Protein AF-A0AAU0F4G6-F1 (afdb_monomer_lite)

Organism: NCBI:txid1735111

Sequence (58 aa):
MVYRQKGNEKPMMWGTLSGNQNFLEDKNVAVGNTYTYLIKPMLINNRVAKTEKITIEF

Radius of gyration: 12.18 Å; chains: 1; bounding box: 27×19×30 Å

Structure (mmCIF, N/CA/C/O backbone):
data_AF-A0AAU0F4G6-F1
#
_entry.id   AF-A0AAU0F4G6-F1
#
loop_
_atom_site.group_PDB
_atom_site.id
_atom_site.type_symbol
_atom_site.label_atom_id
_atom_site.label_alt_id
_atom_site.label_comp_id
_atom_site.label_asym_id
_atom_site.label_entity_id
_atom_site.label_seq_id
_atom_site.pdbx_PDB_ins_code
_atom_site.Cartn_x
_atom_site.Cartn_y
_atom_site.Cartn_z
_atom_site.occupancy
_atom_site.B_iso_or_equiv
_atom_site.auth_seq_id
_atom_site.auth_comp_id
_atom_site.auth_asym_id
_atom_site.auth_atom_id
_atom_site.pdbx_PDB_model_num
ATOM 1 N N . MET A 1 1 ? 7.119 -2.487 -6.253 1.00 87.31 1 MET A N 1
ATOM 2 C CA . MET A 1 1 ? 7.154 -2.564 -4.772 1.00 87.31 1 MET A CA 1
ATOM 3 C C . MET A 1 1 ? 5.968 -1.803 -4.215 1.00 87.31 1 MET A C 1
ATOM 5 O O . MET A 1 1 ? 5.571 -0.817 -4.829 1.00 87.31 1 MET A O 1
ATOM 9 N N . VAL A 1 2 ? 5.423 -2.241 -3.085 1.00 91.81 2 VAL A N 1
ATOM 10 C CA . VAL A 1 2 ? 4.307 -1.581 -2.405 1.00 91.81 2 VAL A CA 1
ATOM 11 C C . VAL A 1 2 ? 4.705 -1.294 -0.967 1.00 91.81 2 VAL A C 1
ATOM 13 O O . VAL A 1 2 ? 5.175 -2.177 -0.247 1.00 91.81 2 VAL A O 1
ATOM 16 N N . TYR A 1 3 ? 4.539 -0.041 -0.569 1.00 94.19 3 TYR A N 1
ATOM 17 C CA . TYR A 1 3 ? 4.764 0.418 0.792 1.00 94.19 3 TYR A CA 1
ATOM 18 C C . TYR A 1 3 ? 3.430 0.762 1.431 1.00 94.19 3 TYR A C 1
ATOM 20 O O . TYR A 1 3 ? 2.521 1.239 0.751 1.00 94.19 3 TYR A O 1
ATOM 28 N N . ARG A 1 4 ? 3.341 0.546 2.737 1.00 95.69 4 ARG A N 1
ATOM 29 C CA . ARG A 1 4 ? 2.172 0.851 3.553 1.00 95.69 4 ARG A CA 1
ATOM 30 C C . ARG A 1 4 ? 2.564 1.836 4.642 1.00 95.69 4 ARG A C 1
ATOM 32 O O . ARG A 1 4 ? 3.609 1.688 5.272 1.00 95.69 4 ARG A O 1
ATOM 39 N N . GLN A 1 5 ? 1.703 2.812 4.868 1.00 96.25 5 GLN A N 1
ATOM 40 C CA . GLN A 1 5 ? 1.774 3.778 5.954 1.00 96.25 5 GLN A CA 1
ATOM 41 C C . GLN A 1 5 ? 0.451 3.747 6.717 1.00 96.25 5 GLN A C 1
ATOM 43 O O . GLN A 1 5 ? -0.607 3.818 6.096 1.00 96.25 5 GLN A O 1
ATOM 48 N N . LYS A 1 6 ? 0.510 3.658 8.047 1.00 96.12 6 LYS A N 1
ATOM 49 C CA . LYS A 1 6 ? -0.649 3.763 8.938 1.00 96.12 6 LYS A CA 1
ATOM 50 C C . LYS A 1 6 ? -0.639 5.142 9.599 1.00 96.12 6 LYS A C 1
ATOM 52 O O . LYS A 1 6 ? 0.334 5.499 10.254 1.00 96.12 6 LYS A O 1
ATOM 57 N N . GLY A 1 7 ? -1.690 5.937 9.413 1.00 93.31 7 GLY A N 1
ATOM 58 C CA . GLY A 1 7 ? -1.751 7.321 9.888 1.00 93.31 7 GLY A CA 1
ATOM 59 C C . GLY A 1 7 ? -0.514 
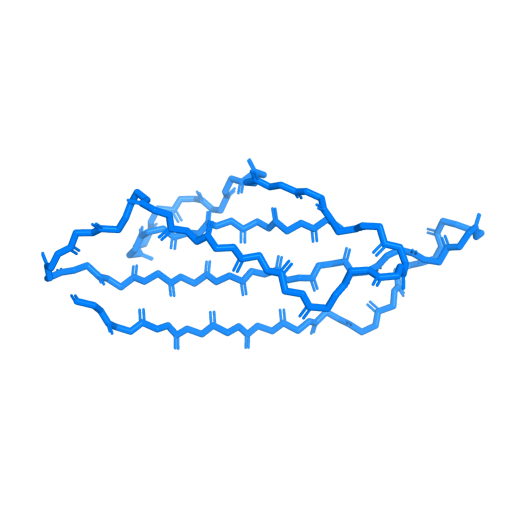8.120 9.460 1.00 93.31 7 GLY A C 1
ATOM 60 O O . GLY A 1 7 ? -0.198 8.200 8.274 1.00 93.31 7 GLY A O 1
ATOM 61 N N . ASN A 1 8 ? 0.220 8.651 10.439 1.00 93.69 8 ASN A N 1
ATOM 62 C CA . ASN A 1 8 ? 1.455 9.418 10.231 1.00 93.69 8 ASN A CA 1
ATOM 63 C C . ASN A 1 8 ? 2.738 8.601 10.475 1.00 93.69 8 ASN A C 1
ATOM 65 O O . ASN A 1 8 ? 3.822 9.175 10.579 1.00 93.69 8 ASN A O 1
ATOM 69 N N . GLU A 1 9 ? 2.637 7.274 10.585 1.00 94.56 9 GLU A N 1
ATOM 70 C CA . GLU A 1 9 ? 3.807 6.403 10.705 1.00 94.56 9 GLU A CA 1
ATOM 71 C C . GLU A 1 9 ? 4.683 6.462 9.445 1.00 94.56 9 GLU A C 1
ATOM 73 O O . GLU A 1 9 ? 4.233 6.780 8.341 1.00 94.56 9 GLU A O 1
ATOM 78 N N . LYS A 1 10 ? 5.965 6.114 9.593 1.00 93.94 10 LYS A N 1
ATOM 79 C CA . LYS A 1 10 ? 6.876 6.029 8.449 1.00 93.94 10 LYS A CA 1
ATOM 80 C C . LYS A 1 10 ? 6.415 4.910 7.498 1.00 93.94 10 LYS A C 1
ATOM 82 O O . LYS A 1 10 ? 6.187 3.796 7.969 1.00 93.94 10 LYS A O 1
ATOM 87 N N . PRO A 1 11 ? 6.351 5.147 6.172 1.00 94.44 11 PRO A N 1
ATOM 88 C CA . PRO A 1 11 ? 6.053 4.090 5.216 1.00 94.44 11 PRO A CA 1
ATOM 89 C C . PRO A 1 11 ? 7.041 2.927 5.326 1.00 94.44 11 PRO A C 1
ATOM 91 O O . PRO A 1 11 ? 8.259 3.128 5.284 1.00 94.44 11 PRO A O 1
ATOM 94 N N . MET A 1 12 ? 6.516 1.708 5.410 1.00 94.62 12 MET A N 1
ATOM 95 C CA . MET A 1 12 ? 7.304 0.476 5.442 1.00 94.62 12 MET A CA 1
ATOM 96 C C . MET A 1 12 ? 7.019 -0.375 4.207 1.00 94.62 12 MET A C 1
ATOM 98 O O . MET A 1 12 ? 5.910 -0.346 3.671 1.00 94.62 12 MET A O 1
ATOM 102 N N . MET A 1 13 ? 8.026 -1.115 3.726 1.00 92.31 13 MET A N 1
ATOM 103 C CA . MET A 1 13 ? 7.823 -2.065 2.629 1.00 92.31 13 MET A CA 1
ATOM 104 C C . MET A 1 13 ? 6.824 -3.120 3.103 1.00 92.31 13 MET A C 1
ATOM 106 O O . MET A 1 13 ? 7.072 -3.807 4.088 1.00 92.31 13 MET A O 1
ATOM 110 N N . TRP A 1 14 ? 5.693 -3.211 2.412 1.00 94.25 14 TRP A N 1
ATOM 111 C CA . TRP A 1 14 ? 4.605 -4.113 2.771 1.00 94.25 14 TRP A CA 1
ATOM 112 C C . TRP A 1 14 ? 4.558 -5.329 1.852 1.00 94.25 14 TRP A C 1
ATOM 114 O O . TRP A 1 14 ? 4.318 -6.439 2.314 1.00 94.25 14 TRP A O 1
ATOM 124 N N . GLY A 1 15 ? 4.850 -5.143 0.564 1.00 90.00 15 GLY A N 1
ATOM 125 C CA . GLY A 1 15 ? 4.861 -6.251 -0.380 1.00 90.00 15 GLY A CA 1
ATOM 126 C C . GLY A 1 15 ? 5.401 -5.898 -1.757 1.00 90.00 15 GLY A C 1
ATOM 127 O O . GLY A 1 15 ? 5.874 -4.788 -2.030 1.00 90.00 15 GLY A O 1
ATOM 128 N N . THR A 1 16 ? 5.319 -6.868 -2.659 1.00 89.19 16 THR A N 1
ATOM 129 C CA . THR A 1 16 ? 5.678 -6.727 -4.068 1.00 89.19 16 THR A CA 1
ATOM 130 C C . THR A 1 16 ? 4.508 -7.161 -4.945 1.00 89.19 16 THR A C 1
ATOM 132 O O . THR A 1 16 ? 3.740 -8.048 -4.594 1.00 89.19 16 THR A O 1
ATOM 135 N N . LEU A 1 17 ? 4.373 -6.494 -6.088 1.00 85.31 17 LEU A N 1
ATOM 136 C CA . LEU A 1 17 ? 3.510 -6.906 -7.187 1.00 85.31 17 LEU A CA 1
ATOM 137 C C . LEU A 1 17 ? 4.431 -7.371 -8.308 1.00 85.31 17 LEU A C 1
ATOM 139 O O . LEU A 1 17 ? 5.361 -6.644 -8.674 1.00 85.31 17 LEU A O 1
ATOM 143 N N . SER A 1 18 ? 4.192 -8.572 -8.823 1.00 81.50 18 SER A N 1
ATOM 144 C CA . SER A 1 18 ? 4.765 -9.010 -10.097 1.00 81.50 18 SER A CA 1
ATOM 145 C C . SER A 1 18 ? 3.972 -8.405 -11.262 1.00 81.50 18 SER A C 1
ATOM 147 O O . SER A 1 18 ? 2.829 -7.991 -11.085 1.00 81.50 18 SER A O 1
ATOM 149 N N . GLY A 1 19 ? 4.565 -8.335 -12.460 1.00 74.38 19 GLY A N 1
ATOM 150 C CA . GLY A 1 19 ? 3.984 -7.615 -13.606 1.00 74.38 19 GLY A CA 1
ATOM 151 C C . GLY A 1 19 ? 2.590 -8.080 -14.054 1.00 74.38 19 GLY A C 1
ATOM 152 O O . GLY A 1 19 ? 1.893 -7.321 -14.716 1.00 74.38 19 GLY A O 1
ATOM 153 N N . ASN A 1 20 ? 2.164 -9.283 -13.656 1.00 81.69 20 ASN A N 1
ATOM 154 C CA . ASN A 1 20 ? 0.856 -9.848 -14.003 1.00 81.69 20 ASN A CA 1
ATOM 155 C C . ASN A 1 20 ? -0.179 -9.710 -12.872 1.00 81.69 20 ASN A C 1
ATOM 157 O O . ASN A 1 20 ? -1.327 -10.113 -13.041 1.00 81.69 20 ASN A O 1
ATOM 161 N N . GLN A 1 21 ? 0.212 -9.182 -11.710 1.00 83.31 21 GLN A N 1
ATOM 162 C CA . GLN A 1 21 ? -0.684 -8.964 -10.579 1.00 83.31 21 GLN A CA 1
ATOM 163 C C . GLN A 1 21 ? -1.191 -7.525 -10.591 1.00 83.31 21 GLN A C 1
ATOM 165 O O . GLN A 1 21 ? -0.410 -6.575 -10.623 1.00 83.31 21 GLN A O 1
ATOM 170 N N . ASN A 1 22 ? -2.507 -7.368 -10.517 1.00 83.81 22 ASN A N 1
ATOM 171 C CA . ASN
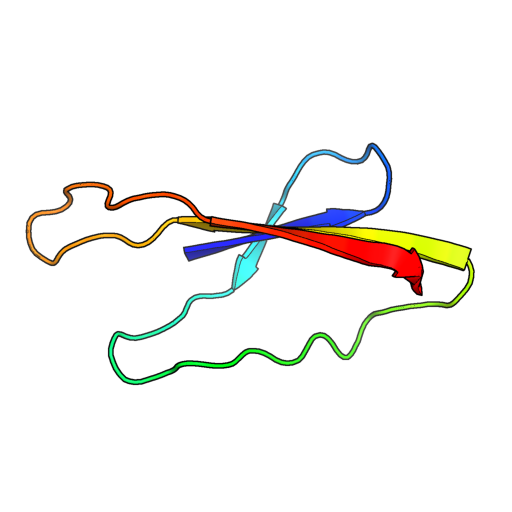 A 1 22 ? -3.182 -6.072 -10.474 1.00 83.81 22 ASN A CA 1
ATOM 172 C C . ASN A 1 22 ? -3.870 -5.791 -9.126 1.00 83.81 22 ASN A C 1
ATOM 174 O O 
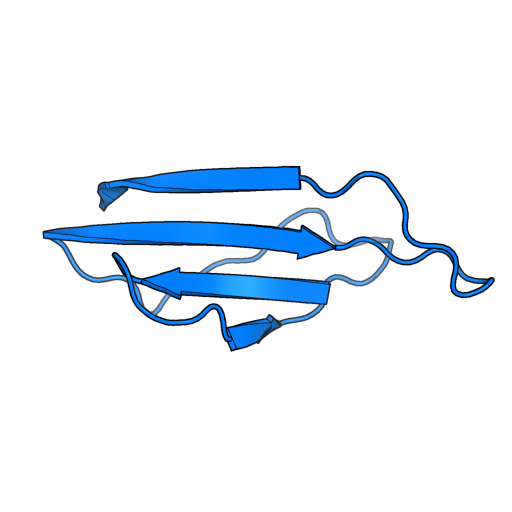. ASN A 1 22 ? -4.481 -4.736 -8.978 1.00 83.81 22 ASN A O 1
ATOM 178 N N . PHE A 1 23 ? -3.760 -6.693 -8.144 1.00 86.25 23 PHE A N 1
ATOM 179 C CA . PHE A 1 23 ? -4.340 -6.516 -6.812 1.00 86.25 23 PHE A CA 1
ATOM 180 C C . PHE A 1 23 ? -3.420 -7.029 -5.693 1.00 86.25 23 PHE A C 1
ATOM 182 O O . PHE A 1 23 ? -2.616 -7.942 -5.890 1.00 86.25 23 PHE A O 1
ATOM 189 N N . LEU A 1 24 ? -3.572 -6.434 -4.508 1.00 88.06 24 LEU A N 1
ATOM 190 C CA . LEU A 1 24 ? -3.071 -6.916 -3.220 1.00 88.06 24 LEU A CA 1
ATOM 191 C C . LEU A 1 24 ? -4.183 -6.734 -2.186 1.00 88.06 24 LEU A C 1
ATOM 193 O O . LEU A 1 24 ? -4.906 -5.742 -2.232 1.00 88.06 24 LEU A O 1
ATOM 197 N N . GLU A 1 25 ? -4.285 -7.660 -1.240 1.00 91.06 25 GLU A N 1
ATOM 198 C CA . GLU A 1 25 ? -5.264 -7.608 -0.154 1.00 91.06 25 GLU A CA 1
ATOM 199 C C . GLU A 1 25 ? -4.545 -7.361 1.179 1.00 91.06 25 GLU A C 1
ATOM 201 O O . GLU A 1 25 ? -3.684 -8.151 1.576 1.00 91.06 25 GLU A O 1
ATOM 206 N N . ASP A 1 26 ? -4.887 -6.274 1.877 1.00 91.31 26 ASP A N 1
ATOM 207 C CA . ASP A 1 26 ? -4.405 -6.017 3.238 1.00 91.31 26 ASP A CA 1
ATOM 208 C C . ASP A 1 26 ? -5.409 -6.523 4.274 1.00 91.31 26 ASP A C 1
ATOM 210 O O . ASP A 1 26 ? -6.402 -5.870 4.580 1.00 91.31 26 ASP A O 1
ATOM 214 N N . LYS A 1 27 ? -5.119 -7.699 4.834 1.00 92.44 27 LYS A N 1
ATOM 215 C CA . LYS A 1 27 ? -5.935 -8.330 5.881 1.00 92.44 27 LYS A CA 1
ATOM 216 C C . LYS A 1 27 ? -5.672 -7.767 7.278 1.00 92.44 27 LYS A C 1
ATOM 218 O O . LYS A 1 27 ? -6.414 -8.073 8.202 1.00 92.44 27 LYS A O 1
ATOM 223 N N . ASN A 1 28 ? -4.621 -6.963 7.452 1.00 90.69 28 ASN A N 1
ATOM 224 C CA . ASN A 1 28 ? -4.193 -6.449 8.754 1.00 90.69 28 ASN A CA 1
ATOM 225 C C . ASN A 1 28 ? -4.632 -4.993 8.955 1.00 90.69 28 ASN A C 1
ATOM 227 O O . ASN A 1 28 ? -3.856 -4.163 9.444 1.00 90.69 28 ASN A O 1
ATOM 231 N N . VAL A 1 29 ? -5.860 -4.674 8.551 1.00 92.38 29 VAL A N 1
ATOM 232 C CA . VAL A 1 29 ? -6.496 -3.363 8.734 1.00 92.38 29 VAL A CA 1
ATOM 233 C C . VAL A 1 29 ? -7.407 -3.374 9.959 1.00 92.38 29 VAL A C 1
ATOM 235 O O . VAL A 1 29 ? -7.991 -4.399 10.302 1.00 92.38 29 VAL A O 1
ATOM 238 N N . ALA A 1 30 ? -7.516 -2.236 10.637 1.00 93.38 30 ALA A N 1
ATOM 239 C CA . ALA A 1 30 ? -8.385 -2.072 11.797 1.00 93.38 30 ALA A CA 1
ATOM 240 C C . ALA A 1 30 ? -9.161 -0.758 11.700 1.00 93.38 30 ALA A C 1
ATOM 242 O O . ALA A 1 30 ? -8.585 0.254 11.296 1.00 93.38 30 ALA A O 1
ATOM 243 N N . VAL A 1 31 ? -10.427 -0.789 12.125 1.00 93.00 31 VAL A N 1
ATOM 244 C CA . VAL A 1 31 ? -11.339 0.366 12.116 1.00 93.00 31 VAL A CA 1
ATOM 245 C C . VAL A 1 31 ? -10.755 1.536 12.909 1.00 93.00 31 VAL A C 1
ATOM 247 O O . VAL A 1 31 ? -10.127 1.342 13.953 1.00 93.00 31 VAL A O 1
ATOM 250 N N . GLY A 1 32 ? -10.971 2.749 12.408 1.00 93.44 32 GLY A N 1
ATOM 251 C CA . GLY A 1 32 ? -10.474 3.995 12.985 1.00 93.44 32 GLY A CA 1
ATOM 252 C C . GLY A 1 32 ? -9.039 4.325 12.578 1.00 93.44 32 GLY A C 1
ATOM 253 O O . GLY A 1 32 ? -8.422 5.196 13.191 1.00 93.44 32 GLY A O 1
ATOM 254 N N . ASN A 1 33 ? -8.484 3.640 11.573 1.00 94.81 33 ASN A N 1
ATOM 255 C CA . ASN A 1 33 ? -7.143 3.914 11.065 1.00 94.81 33 ASN A CA 1
ATOM 256 C C . ASN A 1 33 ? -7.186 4.309 9.590 1.00 94.81 33 ASN A C 1
ATOM 258 O O . ASN A 1 33 ? -7.887 3.720 8.774 1.00 94.81 33 ASN A O 1
ATOM 262 N N . THR A 1 34 ? -6.337 5.264 9.228 1.00 95.50 34 THR A N 1
ATOM 263 C CA . THR A 1 34 ? -6.093 5.626 7.831 1.00 95.50 34 THR A CA 1
ATOM 264 C C . THR A 1 34 ? -4.872 4.881 7.319 1.00 95.50 34 THR A C 1
ATOM 266 O O . THR A 1 34 ? -3.825 4.881 7.970 1.00 95.50 34 THR A O 1
ATOM 269 N N . TYR A 1 35 ? -4.967 4.303 6.126 1.00 95.81 35 TYR A N 1
ATOM 270 C CA . TYR A 1 35 ? -3.848 3.635 5.473 1.00 95.81 35 TYR A CA 1
ATOM 271 C C . TYR A 1 35 ? -3.521 4.307 4.143 1.00 95.81 35 TYR A C 1
ATOM 273 O O . TYR A 1 35 ? -4.394 4.569 3.320 1.00 95.81 35 TYR A O 1
ATOM 281 N N . THR A 1 36 ? -2.239 4.588 3.924 1.00 95.31 36 THR A N 1
ATOM 282 C CA . THR A 1 36 ? -1.714 5.071 2.646 1.00 95.31 36 THR A CA 1
ATOM 283 C C . THR A 1 36 ? -0.832 3.998 2.026 1.00 95.31 36 THR A C 1
ATOM 285 O O . THR A 1 36 ? 0.145 3.556 2.631 1.00 95.31 36 THR A O 1
ATOM 288 N N . TYR A 1 37 ? -1.159 3.612 0.798 1.00 93.81 37 TYR A N 1
ATOM 289 C CA . TYR A 1 37 ? -0.402 2.665 -0.005 1.00 93.81 37 TYR A CA 1
ATOM 290 C C . TYR A 1 37 ? 0.339 3.414 -1.109 1.00 93.81 37 TYR A C 1
ATOM 292 O O . TYR A 1 37 ? -0.247 4.188 -1.870 1.00 93.81 37 TYR A O 1
ATOM 300 N N . LEU A 1 38 ? 1.648 3.188 -1.182 1.00 90.62 38 LEU A N 1
ATOM 301 C CA . LEU A 1 38 ? 2.534 3.783 -2.177 1.00 90.62 38 LEU A CA 1
ATOM 302 C C . LEU A 1 38 ? 3.028 2.673 -3.096 1.00 90.62 38 LEU A C 1
ATOM 304 O O . LEU A 1 38 ? 3.801 1.803 -2.682 1.00 90.62 38 LEU A O 1
ATOM 308 N N . ILE A 1 39 ? 2.587 2.703 -4.348 1.00 90.25 39 ILE A N 1
ATOM 309 C CA . ILE A 1 39 ? 2.962 1.714 -5.352 1.00 90.25 39 ILE A CA 1
ATOM 310 C C . ILE A 1 39 ? 4.089 2.311 -6.183 1.00 90.25 39 ILE A C 1
ATOM 312 O O . ILE A 1 39 ? 3.884 3.247 -6.951 1.00 90.25 39 ILE A O 1
ATOM 316 N N . LYS A 1 40 ? 5.292 1.752 -6.028 1.00 87.19 40 LYS A N 1
ATOM 317 C CA . LYS A 1 40 ? 6.488 2.115 -6.793 1.00 87.19 40 LYS A CA 1
ATOM 318 C C . LYS A 1 40 ? 6.768 1.025 -7.833 1.00 87.19 40 LYS A C 1
ATOM 320 O O . LYS A 1 40 ? 7
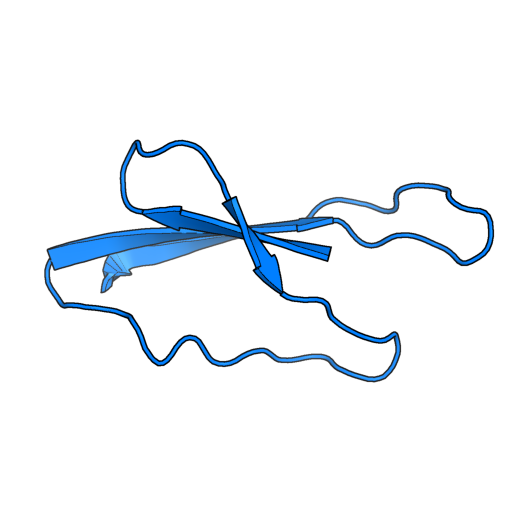.457 0.043 -7.510 1.00 87.19 40 LYS A O 1
ATOM 325 N N . PRO A 1 41 ? 6.203 1.127 -9.046 1.00 81.62 41 PRO A N 1
ATOM 326 C CA . PRO A 1 41 ? 6.516 0.205 -10.126 1.00 81.62 41 PRO A CA 1
ATOM 327 C C . PRO A 1 41 ? 7.964 0.408 -10.586 1.00 81.62 41 PRO A C 1
ATOM 329 O O . PRO A 1 41 ? 8.462 1.532 -10.680 1.00 81.62 41 PRO A O 1
ATOM 332 N N . MET A 1 42 ? 8.647 -0.701 -10.857 1.00 81.00 42 MET A N 1
ATOM 333 C CA . MET A 1 42 ? 9.991 -0.714 -11.429 1.00 81.00 42 MET A CA 1
ATOM 334 C C . MET A 1 42 ? 9.929 -1.457 -12.757 1.00 81.00 42 MET A C 1
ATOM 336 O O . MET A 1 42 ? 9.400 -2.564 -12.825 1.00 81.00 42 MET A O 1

##############################

▶ PROBLEM TO WORK ON: From the first line of the data above to the line holding "ATOM 5 O O .", reproduce each line exactly; emit no other lines.

▶ WRITTEN SOLUTION:
Protein AF-A0AAU0F4G6-F1 (afdb_monomer_lite)

Organism: NCBI:txid1735111

Sequence (58 aa):
MVYRQKGNEKPMMWGTLSGNQNFLEDKNVAVGNTYTYLIKPMLINNRVAKTEKITIEF

Radius of gyration: 12.18 Å; chains: 1; bounding box: 27×19×30 Å

Structure (mmCIF, N/CA/C/O backbone):
data_AF-A0AAU0F4G6-F1
#
_entry.id   AF-A0AAU0F4G6-F1
#
loop_
_atom_site.group_PDB
_atom_site.id
_atom_site.type_symbol
_atom_site.label_atom_id
_atom_site.label_alt_id
_atom_site.label_comp_id
_atom_site.label_asym_id
_atom_site.label_entity_id
_atom_site.label_seq_id
_atom_site.pdbx_PDB_ins_code
_atom_site.Cartn_x
_atom_site.Cartn_y
_atom_site.Cartn_z
_atom_site.occupancy
_atom_site.B_iso_or_equiv
_atom_site.auth_seq_id
_atom_site.auth_comp_id
_atom_site.auth_asym_id
_atom_site.auth_atom_id
_atom_site.pdbx_PDB_model_num
ATOM 1 N N . MET A 1 1 ? 7.119 -2.487 -6.253 1.00 87.31 1 MET A N 1
ATOM 2 C CA . MET A 1 1 ? 7.154 -2.564 -4.772 1.00 87.31 1 MET A CA 1
ATOM 3 C C . MET A 1 1 ? 5.968 -1.803 -4.215 1.00 87.31 1 MET A C 1
ATOM 5 O O . MET A 1 1 ? 5.571 -0.817 -4.829 1.00 87.31 1 MET A O 1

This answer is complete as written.